From the data below, return the exact lines starting at the line containing "ATOM 163 N N . GLY A 1 25 ? -0.074" and ending at the line containing "ATOM 167 N N", both included, and nothing else.
* * * * * * * * *
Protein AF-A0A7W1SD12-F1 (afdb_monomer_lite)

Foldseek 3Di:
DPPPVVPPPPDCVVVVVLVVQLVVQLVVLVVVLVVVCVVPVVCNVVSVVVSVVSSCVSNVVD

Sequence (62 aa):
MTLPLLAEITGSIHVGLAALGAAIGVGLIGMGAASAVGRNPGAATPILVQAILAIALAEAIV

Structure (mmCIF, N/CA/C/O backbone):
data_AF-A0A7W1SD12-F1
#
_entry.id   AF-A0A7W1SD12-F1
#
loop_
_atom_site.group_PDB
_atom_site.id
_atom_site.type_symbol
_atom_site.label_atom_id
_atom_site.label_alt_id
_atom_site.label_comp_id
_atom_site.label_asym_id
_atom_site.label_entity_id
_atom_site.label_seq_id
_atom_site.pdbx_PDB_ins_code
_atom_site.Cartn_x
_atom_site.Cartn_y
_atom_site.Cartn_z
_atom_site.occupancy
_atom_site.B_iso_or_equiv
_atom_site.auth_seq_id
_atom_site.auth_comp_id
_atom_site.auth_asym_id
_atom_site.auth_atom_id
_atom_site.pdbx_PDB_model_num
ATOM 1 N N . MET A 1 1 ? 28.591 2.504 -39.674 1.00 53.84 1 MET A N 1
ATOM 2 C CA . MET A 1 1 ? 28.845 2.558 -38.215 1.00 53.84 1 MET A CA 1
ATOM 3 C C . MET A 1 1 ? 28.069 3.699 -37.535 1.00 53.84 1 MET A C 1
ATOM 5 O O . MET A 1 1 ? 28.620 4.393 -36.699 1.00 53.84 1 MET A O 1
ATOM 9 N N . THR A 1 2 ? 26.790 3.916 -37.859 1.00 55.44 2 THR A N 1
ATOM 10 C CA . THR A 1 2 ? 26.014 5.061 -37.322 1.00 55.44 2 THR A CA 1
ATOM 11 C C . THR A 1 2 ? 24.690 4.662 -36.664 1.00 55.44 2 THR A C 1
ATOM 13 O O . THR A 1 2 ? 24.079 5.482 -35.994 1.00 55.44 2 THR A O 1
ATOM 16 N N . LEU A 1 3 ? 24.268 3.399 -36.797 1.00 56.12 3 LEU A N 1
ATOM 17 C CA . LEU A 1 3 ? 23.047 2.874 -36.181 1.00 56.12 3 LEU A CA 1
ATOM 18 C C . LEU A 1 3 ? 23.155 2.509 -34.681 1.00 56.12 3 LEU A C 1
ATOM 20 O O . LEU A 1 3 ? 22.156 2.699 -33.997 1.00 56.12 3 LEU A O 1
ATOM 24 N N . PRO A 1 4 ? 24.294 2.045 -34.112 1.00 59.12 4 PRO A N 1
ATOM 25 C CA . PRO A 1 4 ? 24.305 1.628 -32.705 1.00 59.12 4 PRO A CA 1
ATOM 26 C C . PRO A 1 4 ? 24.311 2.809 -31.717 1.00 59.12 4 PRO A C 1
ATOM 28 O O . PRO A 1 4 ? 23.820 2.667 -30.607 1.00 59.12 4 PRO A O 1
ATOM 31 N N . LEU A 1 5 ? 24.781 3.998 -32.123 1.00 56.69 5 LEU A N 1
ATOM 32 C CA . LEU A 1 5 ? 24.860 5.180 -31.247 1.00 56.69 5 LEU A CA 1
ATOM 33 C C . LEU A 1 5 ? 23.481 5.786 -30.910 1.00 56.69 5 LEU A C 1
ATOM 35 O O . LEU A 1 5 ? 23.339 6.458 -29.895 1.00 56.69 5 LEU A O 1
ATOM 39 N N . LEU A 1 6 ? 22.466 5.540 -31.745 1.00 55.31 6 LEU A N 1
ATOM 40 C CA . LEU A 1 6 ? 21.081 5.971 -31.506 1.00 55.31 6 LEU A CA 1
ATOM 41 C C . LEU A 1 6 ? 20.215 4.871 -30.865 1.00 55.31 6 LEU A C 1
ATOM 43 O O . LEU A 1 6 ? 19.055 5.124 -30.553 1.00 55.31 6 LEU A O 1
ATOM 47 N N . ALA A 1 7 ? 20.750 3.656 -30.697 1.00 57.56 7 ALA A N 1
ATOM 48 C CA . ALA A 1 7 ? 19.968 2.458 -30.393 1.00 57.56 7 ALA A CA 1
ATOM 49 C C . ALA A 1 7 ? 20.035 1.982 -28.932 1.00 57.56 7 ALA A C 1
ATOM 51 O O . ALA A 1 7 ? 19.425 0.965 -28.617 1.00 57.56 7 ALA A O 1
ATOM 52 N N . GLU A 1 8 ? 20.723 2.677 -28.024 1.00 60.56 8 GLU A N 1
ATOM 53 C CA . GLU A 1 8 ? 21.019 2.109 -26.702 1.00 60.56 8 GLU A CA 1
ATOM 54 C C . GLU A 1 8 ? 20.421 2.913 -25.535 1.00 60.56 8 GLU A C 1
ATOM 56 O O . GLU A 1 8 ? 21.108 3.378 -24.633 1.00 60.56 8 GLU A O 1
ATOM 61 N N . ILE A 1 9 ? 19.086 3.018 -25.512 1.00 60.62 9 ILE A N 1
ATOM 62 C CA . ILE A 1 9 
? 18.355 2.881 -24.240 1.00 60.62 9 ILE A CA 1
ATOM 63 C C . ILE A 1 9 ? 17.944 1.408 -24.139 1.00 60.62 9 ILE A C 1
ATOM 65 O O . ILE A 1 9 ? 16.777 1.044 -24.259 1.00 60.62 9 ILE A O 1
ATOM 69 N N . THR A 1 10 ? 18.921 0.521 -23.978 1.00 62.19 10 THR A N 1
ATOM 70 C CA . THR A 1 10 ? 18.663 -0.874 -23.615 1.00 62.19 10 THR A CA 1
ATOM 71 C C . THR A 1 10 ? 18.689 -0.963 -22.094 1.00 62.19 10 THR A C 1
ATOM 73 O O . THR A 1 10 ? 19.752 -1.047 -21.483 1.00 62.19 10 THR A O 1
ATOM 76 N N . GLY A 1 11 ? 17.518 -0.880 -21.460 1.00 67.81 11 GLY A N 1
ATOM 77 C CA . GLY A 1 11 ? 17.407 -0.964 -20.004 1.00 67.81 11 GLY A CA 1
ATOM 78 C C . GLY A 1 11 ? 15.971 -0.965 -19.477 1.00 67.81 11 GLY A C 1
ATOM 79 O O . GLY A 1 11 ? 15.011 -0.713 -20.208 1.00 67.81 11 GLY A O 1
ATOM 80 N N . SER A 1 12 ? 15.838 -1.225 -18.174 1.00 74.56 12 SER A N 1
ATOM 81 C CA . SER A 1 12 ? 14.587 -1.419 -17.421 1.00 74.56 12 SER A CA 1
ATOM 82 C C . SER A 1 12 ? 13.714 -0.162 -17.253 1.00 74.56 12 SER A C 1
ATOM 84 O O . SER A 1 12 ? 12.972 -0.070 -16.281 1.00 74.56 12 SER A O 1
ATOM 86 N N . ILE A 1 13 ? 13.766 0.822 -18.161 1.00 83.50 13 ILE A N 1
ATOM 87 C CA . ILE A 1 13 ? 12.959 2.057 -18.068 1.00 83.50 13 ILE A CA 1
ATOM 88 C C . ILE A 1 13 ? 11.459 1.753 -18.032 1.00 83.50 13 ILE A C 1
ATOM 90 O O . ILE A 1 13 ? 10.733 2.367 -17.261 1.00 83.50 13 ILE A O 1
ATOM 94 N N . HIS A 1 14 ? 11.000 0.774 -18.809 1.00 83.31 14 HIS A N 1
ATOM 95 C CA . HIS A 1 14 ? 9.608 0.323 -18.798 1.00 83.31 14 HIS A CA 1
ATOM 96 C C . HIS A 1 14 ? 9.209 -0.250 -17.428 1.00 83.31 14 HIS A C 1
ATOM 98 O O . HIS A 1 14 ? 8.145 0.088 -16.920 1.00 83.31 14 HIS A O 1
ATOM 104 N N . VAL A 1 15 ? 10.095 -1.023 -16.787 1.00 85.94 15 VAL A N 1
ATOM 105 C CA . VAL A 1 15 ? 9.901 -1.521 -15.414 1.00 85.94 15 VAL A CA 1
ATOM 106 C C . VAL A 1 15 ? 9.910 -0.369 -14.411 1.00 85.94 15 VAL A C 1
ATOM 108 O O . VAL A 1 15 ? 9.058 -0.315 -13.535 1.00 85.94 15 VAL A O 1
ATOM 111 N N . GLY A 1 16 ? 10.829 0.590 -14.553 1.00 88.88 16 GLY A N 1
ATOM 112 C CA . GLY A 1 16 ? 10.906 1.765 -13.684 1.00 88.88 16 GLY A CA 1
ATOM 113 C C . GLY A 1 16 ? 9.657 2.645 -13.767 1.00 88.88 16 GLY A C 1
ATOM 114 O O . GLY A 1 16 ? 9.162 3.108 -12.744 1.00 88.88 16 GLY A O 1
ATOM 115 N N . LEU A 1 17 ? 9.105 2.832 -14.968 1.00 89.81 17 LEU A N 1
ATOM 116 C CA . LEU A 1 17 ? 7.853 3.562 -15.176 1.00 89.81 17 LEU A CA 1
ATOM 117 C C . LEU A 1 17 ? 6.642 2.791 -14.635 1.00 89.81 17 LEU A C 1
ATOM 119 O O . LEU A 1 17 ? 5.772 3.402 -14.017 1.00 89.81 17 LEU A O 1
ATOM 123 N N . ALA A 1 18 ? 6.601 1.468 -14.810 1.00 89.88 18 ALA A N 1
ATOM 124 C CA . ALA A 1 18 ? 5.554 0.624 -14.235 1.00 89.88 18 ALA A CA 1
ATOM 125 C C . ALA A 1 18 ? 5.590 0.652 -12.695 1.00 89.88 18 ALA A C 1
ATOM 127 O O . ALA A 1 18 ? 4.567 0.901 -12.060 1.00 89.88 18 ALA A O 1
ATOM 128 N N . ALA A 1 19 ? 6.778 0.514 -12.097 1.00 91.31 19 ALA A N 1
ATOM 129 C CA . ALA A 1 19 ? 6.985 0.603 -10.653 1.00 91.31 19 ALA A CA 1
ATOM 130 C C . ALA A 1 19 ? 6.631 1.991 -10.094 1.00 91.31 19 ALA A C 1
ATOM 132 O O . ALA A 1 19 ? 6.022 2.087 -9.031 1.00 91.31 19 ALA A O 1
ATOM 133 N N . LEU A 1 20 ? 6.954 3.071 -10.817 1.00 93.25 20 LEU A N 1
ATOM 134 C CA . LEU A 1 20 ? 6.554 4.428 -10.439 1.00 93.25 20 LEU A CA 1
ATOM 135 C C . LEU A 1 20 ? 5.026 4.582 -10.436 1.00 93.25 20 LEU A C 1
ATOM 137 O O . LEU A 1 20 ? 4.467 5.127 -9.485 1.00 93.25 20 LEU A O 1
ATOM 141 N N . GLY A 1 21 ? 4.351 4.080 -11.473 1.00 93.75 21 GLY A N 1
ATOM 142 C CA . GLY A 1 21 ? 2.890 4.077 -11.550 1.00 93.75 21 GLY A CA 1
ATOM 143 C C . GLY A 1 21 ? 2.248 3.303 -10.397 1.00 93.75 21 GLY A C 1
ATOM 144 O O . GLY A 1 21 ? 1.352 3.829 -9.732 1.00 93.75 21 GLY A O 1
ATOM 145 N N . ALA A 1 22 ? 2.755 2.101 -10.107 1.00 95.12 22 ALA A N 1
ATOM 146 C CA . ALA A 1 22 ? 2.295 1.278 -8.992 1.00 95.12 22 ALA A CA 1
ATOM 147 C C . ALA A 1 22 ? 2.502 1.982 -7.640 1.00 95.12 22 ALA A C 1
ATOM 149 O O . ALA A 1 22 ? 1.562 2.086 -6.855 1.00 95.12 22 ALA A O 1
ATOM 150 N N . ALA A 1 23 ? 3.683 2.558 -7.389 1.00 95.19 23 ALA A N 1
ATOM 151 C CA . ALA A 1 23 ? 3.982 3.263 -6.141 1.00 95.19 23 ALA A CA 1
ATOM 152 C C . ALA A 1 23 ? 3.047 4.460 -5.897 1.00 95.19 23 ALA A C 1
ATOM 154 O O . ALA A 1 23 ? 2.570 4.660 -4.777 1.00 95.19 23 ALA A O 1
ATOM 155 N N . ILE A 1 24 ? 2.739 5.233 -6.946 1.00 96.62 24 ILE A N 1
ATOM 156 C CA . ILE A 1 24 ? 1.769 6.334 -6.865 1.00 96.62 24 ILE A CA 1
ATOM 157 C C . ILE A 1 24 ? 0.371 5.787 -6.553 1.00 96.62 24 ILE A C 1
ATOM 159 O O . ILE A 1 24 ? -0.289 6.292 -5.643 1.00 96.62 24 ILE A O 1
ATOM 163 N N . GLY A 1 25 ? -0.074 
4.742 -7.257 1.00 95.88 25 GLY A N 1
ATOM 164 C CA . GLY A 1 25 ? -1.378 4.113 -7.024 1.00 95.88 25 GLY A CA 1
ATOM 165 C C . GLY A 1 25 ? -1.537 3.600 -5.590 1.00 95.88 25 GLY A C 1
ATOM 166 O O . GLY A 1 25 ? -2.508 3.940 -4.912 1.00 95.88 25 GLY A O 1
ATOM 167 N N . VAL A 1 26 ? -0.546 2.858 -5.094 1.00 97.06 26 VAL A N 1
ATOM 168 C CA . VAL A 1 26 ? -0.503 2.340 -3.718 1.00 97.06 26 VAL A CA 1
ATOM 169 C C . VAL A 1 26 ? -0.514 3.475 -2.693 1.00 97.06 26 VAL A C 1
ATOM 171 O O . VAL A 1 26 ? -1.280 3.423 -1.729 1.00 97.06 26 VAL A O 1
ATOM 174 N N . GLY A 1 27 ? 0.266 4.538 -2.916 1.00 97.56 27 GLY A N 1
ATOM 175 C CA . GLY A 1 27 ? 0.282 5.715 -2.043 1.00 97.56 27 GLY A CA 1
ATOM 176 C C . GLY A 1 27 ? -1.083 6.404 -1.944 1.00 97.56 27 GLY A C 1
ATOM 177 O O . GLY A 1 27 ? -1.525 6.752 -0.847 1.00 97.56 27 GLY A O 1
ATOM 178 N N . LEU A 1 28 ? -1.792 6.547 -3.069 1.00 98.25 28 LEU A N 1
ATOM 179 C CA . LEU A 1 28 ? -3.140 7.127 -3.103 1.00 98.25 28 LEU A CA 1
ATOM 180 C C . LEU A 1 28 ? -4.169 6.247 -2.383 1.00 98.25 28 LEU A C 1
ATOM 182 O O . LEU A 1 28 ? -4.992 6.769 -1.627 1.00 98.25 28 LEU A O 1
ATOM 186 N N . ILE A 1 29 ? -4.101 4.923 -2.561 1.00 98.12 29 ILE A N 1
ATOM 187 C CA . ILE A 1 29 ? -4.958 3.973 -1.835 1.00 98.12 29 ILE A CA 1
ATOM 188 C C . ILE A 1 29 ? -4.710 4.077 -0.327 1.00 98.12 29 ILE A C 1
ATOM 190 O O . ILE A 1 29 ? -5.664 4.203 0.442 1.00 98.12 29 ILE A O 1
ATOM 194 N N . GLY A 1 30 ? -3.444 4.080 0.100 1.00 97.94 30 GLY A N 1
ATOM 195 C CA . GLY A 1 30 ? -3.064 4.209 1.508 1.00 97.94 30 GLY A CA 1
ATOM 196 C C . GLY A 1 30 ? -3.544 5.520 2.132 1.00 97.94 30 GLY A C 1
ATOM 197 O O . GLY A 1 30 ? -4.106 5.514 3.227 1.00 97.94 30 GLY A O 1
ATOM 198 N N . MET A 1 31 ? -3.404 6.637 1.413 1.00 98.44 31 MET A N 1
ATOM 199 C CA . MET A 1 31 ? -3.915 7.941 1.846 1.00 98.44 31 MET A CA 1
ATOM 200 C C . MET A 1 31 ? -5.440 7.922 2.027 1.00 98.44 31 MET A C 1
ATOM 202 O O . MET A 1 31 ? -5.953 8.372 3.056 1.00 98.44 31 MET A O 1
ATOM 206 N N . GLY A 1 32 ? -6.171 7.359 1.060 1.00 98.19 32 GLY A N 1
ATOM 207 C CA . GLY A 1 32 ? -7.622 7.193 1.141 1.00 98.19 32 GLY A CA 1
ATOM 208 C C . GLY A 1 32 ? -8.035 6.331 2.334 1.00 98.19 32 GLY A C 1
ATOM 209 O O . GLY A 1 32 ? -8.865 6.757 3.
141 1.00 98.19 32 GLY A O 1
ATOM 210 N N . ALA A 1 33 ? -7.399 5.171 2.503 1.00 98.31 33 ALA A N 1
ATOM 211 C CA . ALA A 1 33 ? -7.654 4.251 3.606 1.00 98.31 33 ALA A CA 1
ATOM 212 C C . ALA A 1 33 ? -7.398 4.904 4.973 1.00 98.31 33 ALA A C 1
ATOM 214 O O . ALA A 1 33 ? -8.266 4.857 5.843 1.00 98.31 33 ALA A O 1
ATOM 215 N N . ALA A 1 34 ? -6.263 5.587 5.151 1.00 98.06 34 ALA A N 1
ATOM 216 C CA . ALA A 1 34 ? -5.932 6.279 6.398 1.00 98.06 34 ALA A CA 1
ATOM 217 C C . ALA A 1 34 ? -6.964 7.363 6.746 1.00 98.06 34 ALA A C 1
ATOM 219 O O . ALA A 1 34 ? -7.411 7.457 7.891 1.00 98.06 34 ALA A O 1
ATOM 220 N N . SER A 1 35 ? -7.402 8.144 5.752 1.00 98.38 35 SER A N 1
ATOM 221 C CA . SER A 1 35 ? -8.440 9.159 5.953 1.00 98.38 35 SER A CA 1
* * * * * * * * *
### Answer box
ATOM 163 N N . GLY A 1 25 ? -0.074 
4.742 -7.257 1.00 95.88 25 GLY A N 1
ATOM 164 C CA . GLY A 1 25 ? -1.378 4.113 -7.024 1.00 95.88 25 GLY A CA 1
ATOM 165 C C . GLY A 1 25 ? -1.537 3.600 -5.590 1.00 95.88 25 GLY A C 1
ATOM 166 O O . GLY A 1 25 ? -2.508 3.940 -4.912 1.00 95.88 25 GLY A O 1
ATOM 167 N N . VAL A 1 26 ? -0.546 2.858 -5.094 1.00 97.06 26 VAL A N 1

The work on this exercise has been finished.